# alternative to NFT spreader mat



## bushmang (Oct 23, 2009)

hello everyone i am currently in the process of finding a way to eliminate the spreader mat in an nft system. i dont like the thing cause lots of salts get stuck on the spreader and make it very difficult to flush all the minerals out. So i have been thinking about removing the spreader mat all together but i am unsure if this will work. i am u sing nutriculture grow beds. Now i have received some good advice in a previose thread but am wondering if removing the mat will kill the plants in the long run? i was thnking about a tray with net pots instead of setting them donw directly on the bed to prevent water logging or clogging of the water channels.
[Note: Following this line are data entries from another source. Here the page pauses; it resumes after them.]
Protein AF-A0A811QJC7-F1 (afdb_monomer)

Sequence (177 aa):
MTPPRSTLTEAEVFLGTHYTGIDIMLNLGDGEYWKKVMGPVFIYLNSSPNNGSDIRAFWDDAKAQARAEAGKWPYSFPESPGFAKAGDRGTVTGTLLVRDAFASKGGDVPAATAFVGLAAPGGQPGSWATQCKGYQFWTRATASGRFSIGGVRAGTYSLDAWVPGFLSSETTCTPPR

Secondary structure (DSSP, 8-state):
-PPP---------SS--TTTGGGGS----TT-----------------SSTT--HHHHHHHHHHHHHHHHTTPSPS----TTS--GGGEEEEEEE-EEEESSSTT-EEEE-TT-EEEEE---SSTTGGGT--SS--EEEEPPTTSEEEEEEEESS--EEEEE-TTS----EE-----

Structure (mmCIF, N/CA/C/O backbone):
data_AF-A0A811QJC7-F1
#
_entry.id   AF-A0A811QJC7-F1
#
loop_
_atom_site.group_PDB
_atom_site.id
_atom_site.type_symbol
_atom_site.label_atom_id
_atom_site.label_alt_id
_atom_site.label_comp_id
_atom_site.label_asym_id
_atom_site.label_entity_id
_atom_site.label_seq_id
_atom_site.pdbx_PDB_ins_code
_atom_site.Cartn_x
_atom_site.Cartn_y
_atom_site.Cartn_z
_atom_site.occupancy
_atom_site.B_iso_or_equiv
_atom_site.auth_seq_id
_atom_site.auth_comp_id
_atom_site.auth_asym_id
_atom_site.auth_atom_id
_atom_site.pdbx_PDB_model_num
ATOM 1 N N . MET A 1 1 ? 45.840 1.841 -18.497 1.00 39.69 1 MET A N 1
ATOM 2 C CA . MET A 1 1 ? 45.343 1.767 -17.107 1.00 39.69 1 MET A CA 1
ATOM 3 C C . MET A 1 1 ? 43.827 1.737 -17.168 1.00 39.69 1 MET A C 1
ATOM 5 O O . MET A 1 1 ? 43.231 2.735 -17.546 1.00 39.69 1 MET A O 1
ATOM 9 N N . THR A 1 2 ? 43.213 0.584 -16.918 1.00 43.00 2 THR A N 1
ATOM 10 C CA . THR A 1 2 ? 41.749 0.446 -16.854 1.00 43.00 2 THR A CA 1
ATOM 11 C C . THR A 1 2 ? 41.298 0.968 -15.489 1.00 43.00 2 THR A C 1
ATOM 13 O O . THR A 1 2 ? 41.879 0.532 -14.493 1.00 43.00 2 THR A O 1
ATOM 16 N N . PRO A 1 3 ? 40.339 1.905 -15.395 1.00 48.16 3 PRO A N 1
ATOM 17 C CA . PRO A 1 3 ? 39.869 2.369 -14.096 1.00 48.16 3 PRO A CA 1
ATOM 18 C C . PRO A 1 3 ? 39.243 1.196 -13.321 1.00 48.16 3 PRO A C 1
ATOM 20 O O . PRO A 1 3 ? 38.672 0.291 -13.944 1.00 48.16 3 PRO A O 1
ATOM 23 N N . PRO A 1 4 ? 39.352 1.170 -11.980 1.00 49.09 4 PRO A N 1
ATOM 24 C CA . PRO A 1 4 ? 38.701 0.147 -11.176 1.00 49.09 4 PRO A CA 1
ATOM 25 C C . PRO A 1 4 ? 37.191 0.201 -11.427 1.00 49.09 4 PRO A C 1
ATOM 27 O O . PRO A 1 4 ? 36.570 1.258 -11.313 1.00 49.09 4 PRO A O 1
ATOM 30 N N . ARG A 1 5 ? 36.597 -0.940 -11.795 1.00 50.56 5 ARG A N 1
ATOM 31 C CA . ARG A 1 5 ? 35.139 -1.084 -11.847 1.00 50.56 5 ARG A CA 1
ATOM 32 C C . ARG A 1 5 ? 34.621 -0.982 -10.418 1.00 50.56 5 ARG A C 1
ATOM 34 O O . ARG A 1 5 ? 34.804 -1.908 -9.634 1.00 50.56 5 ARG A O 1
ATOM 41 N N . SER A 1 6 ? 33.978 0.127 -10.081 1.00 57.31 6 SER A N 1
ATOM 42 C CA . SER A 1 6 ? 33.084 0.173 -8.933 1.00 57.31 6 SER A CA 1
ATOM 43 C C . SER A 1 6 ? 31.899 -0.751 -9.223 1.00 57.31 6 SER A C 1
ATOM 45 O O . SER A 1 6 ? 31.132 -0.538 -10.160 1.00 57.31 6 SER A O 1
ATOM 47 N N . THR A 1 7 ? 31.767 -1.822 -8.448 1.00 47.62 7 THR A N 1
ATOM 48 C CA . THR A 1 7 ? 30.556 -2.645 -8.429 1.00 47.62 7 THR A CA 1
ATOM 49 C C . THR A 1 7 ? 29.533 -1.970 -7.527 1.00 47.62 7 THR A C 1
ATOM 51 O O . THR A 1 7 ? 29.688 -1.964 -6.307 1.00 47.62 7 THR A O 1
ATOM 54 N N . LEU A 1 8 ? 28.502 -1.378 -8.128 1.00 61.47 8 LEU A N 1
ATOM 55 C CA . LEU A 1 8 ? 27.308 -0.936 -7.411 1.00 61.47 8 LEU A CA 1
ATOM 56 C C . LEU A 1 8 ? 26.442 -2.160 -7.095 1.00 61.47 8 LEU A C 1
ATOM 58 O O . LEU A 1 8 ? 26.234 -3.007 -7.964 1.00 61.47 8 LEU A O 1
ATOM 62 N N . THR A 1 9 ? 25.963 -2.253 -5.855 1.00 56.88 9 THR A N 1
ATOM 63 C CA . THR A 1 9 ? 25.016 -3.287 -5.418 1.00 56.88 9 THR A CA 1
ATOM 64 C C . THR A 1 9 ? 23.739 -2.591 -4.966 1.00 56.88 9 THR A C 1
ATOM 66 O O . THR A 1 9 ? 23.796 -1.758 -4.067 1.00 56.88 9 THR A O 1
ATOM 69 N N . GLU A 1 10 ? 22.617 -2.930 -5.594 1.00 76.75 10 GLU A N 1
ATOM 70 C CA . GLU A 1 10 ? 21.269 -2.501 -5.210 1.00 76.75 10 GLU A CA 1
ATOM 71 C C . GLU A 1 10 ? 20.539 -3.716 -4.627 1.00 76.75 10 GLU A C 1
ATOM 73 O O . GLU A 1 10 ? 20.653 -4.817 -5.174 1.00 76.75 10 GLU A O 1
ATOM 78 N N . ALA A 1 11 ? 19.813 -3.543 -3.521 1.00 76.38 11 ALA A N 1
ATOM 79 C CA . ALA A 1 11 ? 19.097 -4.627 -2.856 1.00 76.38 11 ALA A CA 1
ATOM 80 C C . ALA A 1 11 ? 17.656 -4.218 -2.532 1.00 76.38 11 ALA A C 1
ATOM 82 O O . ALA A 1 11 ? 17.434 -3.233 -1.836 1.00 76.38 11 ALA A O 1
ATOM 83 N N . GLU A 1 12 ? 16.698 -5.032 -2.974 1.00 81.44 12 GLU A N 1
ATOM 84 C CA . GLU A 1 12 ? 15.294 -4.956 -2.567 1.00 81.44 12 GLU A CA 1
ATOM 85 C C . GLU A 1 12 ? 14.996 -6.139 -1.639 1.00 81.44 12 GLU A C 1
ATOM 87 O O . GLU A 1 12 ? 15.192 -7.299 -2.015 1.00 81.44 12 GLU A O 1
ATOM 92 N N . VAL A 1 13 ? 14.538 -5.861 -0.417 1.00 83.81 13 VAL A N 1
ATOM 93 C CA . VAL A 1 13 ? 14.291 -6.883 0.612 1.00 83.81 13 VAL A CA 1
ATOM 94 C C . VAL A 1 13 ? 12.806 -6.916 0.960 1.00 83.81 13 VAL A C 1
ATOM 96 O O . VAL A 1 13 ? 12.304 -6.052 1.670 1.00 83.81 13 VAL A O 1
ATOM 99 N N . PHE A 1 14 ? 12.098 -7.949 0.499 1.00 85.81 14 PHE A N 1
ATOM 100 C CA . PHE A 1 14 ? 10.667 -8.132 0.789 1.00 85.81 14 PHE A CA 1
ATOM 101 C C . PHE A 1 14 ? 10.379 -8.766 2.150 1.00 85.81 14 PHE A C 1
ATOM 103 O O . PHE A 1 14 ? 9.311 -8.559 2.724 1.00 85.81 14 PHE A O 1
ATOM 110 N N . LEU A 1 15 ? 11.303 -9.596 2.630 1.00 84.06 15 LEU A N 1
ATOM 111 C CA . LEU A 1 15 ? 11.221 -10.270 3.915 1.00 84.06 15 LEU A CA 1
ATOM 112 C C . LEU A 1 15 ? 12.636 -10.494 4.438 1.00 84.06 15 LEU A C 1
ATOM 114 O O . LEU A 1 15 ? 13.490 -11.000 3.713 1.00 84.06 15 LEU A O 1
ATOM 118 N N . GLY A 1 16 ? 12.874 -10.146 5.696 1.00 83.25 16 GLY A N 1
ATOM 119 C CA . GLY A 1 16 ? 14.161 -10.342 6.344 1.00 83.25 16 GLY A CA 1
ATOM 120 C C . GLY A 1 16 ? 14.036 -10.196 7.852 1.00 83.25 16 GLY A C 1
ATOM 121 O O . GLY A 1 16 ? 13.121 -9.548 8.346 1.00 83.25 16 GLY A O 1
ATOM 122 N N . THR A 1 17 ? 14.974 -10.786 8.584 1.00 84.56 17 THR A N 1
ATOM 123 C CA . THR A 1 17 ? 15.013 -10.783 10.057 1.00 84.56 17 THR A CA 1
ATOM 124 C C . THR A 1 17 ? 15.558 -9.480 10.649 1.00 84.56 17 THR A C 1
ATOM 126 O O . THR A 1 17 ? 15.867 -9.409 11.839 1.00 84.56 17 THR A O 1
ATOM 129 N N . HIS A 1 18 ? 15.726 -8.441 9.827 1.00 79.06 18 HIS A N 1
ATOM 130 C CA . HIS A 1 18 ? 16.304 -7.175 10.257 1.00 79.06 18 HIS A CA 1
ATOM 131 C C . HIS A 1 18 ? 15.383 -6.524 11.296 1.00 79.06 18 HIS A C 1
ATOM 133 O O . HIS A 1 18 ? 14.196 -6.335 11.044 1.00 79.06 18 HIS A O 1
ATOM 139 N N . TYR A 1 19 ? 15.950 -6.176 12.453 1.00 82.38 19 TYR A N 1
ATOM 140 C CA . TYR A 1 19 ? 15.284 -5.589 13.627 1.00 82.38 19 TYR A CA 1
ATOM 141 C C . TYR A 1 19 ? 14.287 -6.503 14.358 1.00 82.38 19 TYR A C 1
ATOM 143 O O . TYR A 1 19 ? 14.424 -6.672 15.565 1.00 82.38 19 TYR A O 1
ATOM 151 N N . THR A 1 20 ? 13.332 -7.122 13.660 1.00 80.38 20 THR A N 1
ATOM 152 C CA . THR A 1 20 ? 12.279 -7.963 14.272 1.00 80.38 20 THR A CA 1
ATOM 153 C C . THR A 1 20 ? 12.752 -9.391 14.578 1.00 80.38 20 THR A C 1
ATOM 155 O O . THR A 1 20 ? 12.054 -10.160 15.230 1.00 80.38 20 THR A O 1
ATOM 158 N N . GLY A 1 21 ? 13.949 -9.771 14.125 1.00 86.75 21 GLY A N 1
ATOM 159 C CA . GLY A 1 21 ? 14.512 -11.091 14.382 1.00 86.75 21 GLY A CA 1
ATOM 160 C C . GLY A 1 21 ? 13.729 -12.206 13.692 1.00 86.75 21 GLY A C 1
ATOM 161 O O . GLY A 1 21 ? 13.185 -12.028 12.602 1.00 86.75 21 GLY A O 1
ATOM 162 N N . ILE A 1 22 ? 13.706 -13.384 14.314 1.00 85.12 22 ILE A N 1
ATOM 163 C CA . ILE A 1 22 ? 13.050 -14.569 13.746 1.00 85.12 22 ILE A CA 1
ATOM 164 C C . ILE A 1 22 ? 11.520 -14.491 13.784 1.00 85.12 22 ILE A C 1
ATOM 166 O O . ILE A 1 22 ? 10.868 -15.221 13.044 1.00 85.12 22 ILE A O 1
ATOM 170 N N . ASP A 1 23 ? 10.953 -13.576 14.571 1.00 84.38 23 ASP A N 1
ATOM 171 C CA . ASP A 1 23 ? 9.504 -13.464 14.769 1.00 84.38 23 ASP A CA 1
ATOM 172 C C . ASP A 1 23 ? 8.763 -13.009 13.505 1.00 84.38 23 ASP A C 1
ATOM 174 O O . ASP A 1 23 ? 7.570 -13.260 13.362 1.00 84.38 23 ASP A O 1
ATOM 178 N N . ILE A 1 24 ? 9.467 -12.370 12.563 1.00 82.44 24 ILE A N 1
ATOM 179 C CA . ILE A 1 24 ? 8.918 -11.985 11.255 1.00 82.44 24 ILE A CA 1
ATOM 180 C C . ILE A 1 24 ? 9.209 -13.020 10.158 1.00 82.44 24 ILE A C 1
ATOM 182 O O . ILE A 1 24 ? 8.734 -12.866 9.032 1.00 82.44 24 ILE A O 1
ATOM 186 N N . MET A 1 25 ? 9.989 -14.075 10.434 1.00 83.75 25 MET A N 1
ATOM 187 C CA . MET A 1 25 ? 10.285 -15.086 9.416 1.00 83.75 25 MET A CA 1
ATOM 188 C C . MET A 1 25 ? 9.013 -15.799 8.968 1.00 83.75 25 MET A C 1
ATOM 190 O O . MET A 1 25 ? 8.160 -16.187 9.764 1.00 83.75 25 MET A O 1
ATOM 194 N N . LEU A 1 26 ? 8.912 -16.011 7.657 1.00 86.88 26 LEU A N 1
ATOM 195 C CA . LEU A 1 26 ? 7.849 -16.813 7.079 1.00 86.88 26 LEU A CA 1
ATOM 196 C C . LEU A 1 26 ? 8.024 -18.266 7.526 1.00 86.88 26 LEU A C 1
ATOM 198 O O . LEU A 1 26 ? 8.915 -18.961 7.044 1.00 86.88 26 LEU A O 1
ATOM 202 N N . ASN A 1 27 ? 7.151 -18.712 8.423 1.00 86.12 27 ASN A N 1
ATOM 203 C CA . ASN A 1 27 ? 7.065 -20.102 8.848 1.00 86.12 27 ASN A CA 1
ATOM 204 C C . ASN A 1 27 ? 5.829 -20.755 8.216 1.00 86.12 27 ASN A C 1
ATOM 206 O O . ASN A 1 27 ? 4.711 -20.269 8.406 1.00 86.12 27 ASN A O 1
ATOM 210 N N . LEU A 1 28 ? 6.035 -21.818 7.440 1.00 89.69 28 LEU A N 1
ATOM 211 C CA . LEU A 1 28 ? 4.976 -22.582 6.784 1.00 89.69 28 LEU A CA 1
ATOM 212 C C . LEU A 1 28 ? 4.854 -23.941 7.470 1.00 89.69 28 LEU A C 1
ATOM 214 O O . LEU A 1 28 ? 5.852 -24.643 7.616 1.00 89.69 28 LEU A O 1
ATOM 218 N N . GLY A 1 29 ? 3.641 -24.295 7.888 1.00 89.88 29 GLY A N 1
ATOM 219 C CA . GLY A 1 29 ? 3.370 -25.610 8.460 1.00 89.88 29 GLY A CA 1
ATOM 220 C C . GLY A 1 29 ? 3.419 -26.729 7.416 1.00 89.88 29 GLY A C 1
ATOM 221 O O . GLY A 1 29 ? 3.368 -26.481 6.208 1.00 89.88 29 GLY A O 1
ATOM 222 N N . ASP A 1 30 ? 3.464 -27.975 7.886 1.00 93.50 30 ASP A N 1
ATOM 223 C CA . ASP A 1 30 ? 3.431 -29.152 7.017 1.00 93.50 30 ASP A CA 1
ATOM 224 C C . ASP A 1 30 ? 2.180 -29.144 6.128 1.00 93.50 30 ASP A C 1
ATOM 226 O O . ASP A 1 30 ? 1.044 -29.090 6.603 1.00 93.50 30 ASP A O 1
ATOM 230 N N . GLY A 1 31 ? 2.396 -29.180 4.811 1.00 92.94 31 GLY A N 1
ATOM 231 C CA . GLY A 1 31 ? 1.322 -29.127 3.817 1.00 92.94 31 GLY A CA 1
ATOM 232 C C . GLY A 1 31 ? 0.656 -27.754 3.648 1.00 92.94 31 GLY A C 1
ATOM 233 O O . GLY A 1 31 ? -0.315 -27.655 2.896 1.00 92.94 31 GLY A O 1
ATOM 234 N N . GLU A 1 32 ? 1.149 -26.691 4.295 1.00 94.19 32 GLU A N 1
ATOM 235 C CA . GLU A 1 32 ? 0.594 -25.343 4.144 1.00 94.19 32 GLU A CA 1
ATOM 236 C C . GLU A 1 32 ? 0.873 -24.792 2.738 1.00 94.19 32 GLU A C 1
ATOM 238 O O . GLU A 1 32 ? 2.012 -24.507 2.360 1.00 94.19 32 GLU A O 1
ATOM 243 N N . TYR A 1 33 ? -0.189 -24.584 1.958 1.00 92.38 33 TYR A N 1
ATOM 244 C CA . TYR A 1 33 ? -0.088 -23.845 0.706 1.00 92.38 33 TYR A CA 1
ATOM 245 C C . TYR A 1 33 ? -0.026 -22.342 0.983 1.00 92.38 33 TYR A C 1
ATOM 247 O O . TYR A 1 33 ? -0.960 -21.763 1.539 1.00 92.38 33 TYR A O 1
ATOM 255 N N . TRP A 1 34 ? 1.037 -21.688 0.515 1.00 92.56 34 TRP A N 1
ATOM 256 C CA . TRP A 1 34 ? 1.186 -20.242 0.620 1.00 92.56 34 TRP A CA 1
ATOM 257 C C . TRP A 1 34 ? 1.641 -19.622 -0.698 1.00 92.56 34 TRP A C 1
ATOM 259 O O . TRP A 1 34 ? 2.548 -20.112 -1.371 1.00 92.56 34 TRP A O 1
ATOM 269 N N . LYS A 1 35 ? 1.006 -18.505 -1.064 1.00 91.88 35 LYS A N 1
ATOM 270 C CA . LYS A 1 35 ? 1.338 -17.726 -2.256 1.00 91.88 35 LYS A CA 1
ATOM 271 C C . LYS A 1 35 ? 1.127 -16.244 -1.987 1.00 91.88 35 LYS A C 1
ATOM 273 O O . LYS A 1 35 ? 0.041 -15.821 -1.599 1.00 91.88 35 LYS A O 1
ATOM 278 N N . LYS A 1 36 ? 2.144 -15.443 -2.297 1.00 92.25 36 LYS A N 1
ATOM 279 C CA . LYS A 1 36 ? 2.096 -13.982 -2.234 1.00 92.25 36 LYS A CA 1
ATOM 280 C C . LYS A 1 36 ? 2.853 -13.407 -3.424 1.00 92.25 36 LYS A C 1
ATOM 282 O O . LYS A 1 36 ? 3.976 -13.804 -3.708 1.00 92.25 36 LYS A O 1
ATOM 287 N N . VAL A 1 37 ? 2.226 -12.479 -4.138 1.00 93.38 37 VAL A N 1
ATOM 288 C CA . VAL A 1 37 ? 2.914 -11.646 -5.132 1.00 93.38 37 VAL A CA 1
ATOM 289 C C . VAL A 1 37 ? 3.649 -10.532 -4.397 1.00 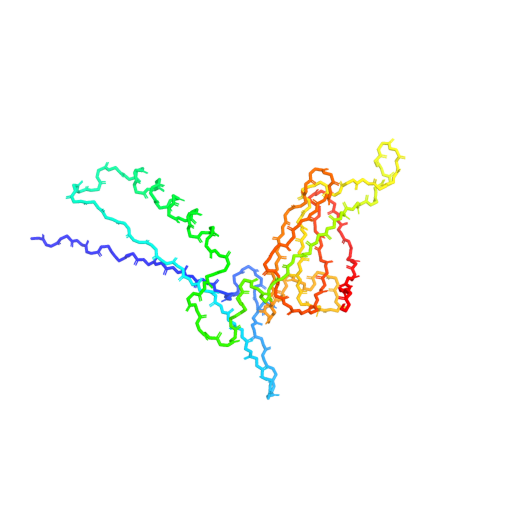93.38 37 VAL A C 1
ATOM 291 O O . VAL A 1 37 ? 3.005 -9.768 -3.672 1.00 93.38 37 VAL A O 1
ATOM 294 N N . MET A 1 38 ? 4.965 -10.469 -4.599 1.00 91.19 38 MET A N 1
ATOM 295 C CA . MET A 1 38 ? 5.854 -9.399 -4.149 1.00 91.19 38 MET A CA 1
ATOM 296 C C . MET A 1 38 ? 6.233 -8.533 -5.355 1.00 91.19 38 MET A C 1
ATOM 298 O O . MET A 1 38 ? 6.582 -9.068 -6.408 1.00 91.19 38 MET A O 1
ATOM 302 N N . GLY A 1 39 ? 6.130 -7.212 -5.221 1.00 90.12 39 GLY A N 1
ATOM 303 C CA . GLY A 1 39 ? 6.313 -6.274 -6.331 1.00 90.12 39 GLY A CA 1
ATOM 304 C C . GLY A 1 39 ? 5.027 -6.003 -7.134 1.00 90.12 39 GLY A C 1
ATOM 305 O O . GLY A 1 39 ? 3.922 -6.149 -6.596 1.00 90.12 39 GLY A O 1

i was even debating on scrapping the film thechnique and modding my systems with sprayers and turning them into aero/nft system with no spreader mat but direct jets in the root zone on a nft nutriculture bed on a slope draining the sprayd water back into the tank.

which option u guys think would work best? for fine tasting ganja i got my yield down now im after the flavor. i use final phase and all that good stuff.


----------



## bushmang (Oct 24, 2009)

bummp...... if you have any ideas let me know thanks


----------



## drewbear (Nov 2, 2009)

Spreader mats are to assist the roots to spread out. They are also for things like lettuce which does not have significant root growth (relative to things like what you grow)

You do not need a spreader mat. 
I am also familiar with your concept of "misting" inside the nft tubes. It does work quite well, PAY ATTENTION HERE you need to learn aeroponic spray cycle. I read a post here somewhere I think they said spray for one full minute every five. Now you need timers and $$$$.

Nft is fantastic and simple. Plug pump in. Leave pump on till harvest. 
Stick with it. Once you get good you'll have the best herb in your city/county, maybe even the whole damn seaboard.


----------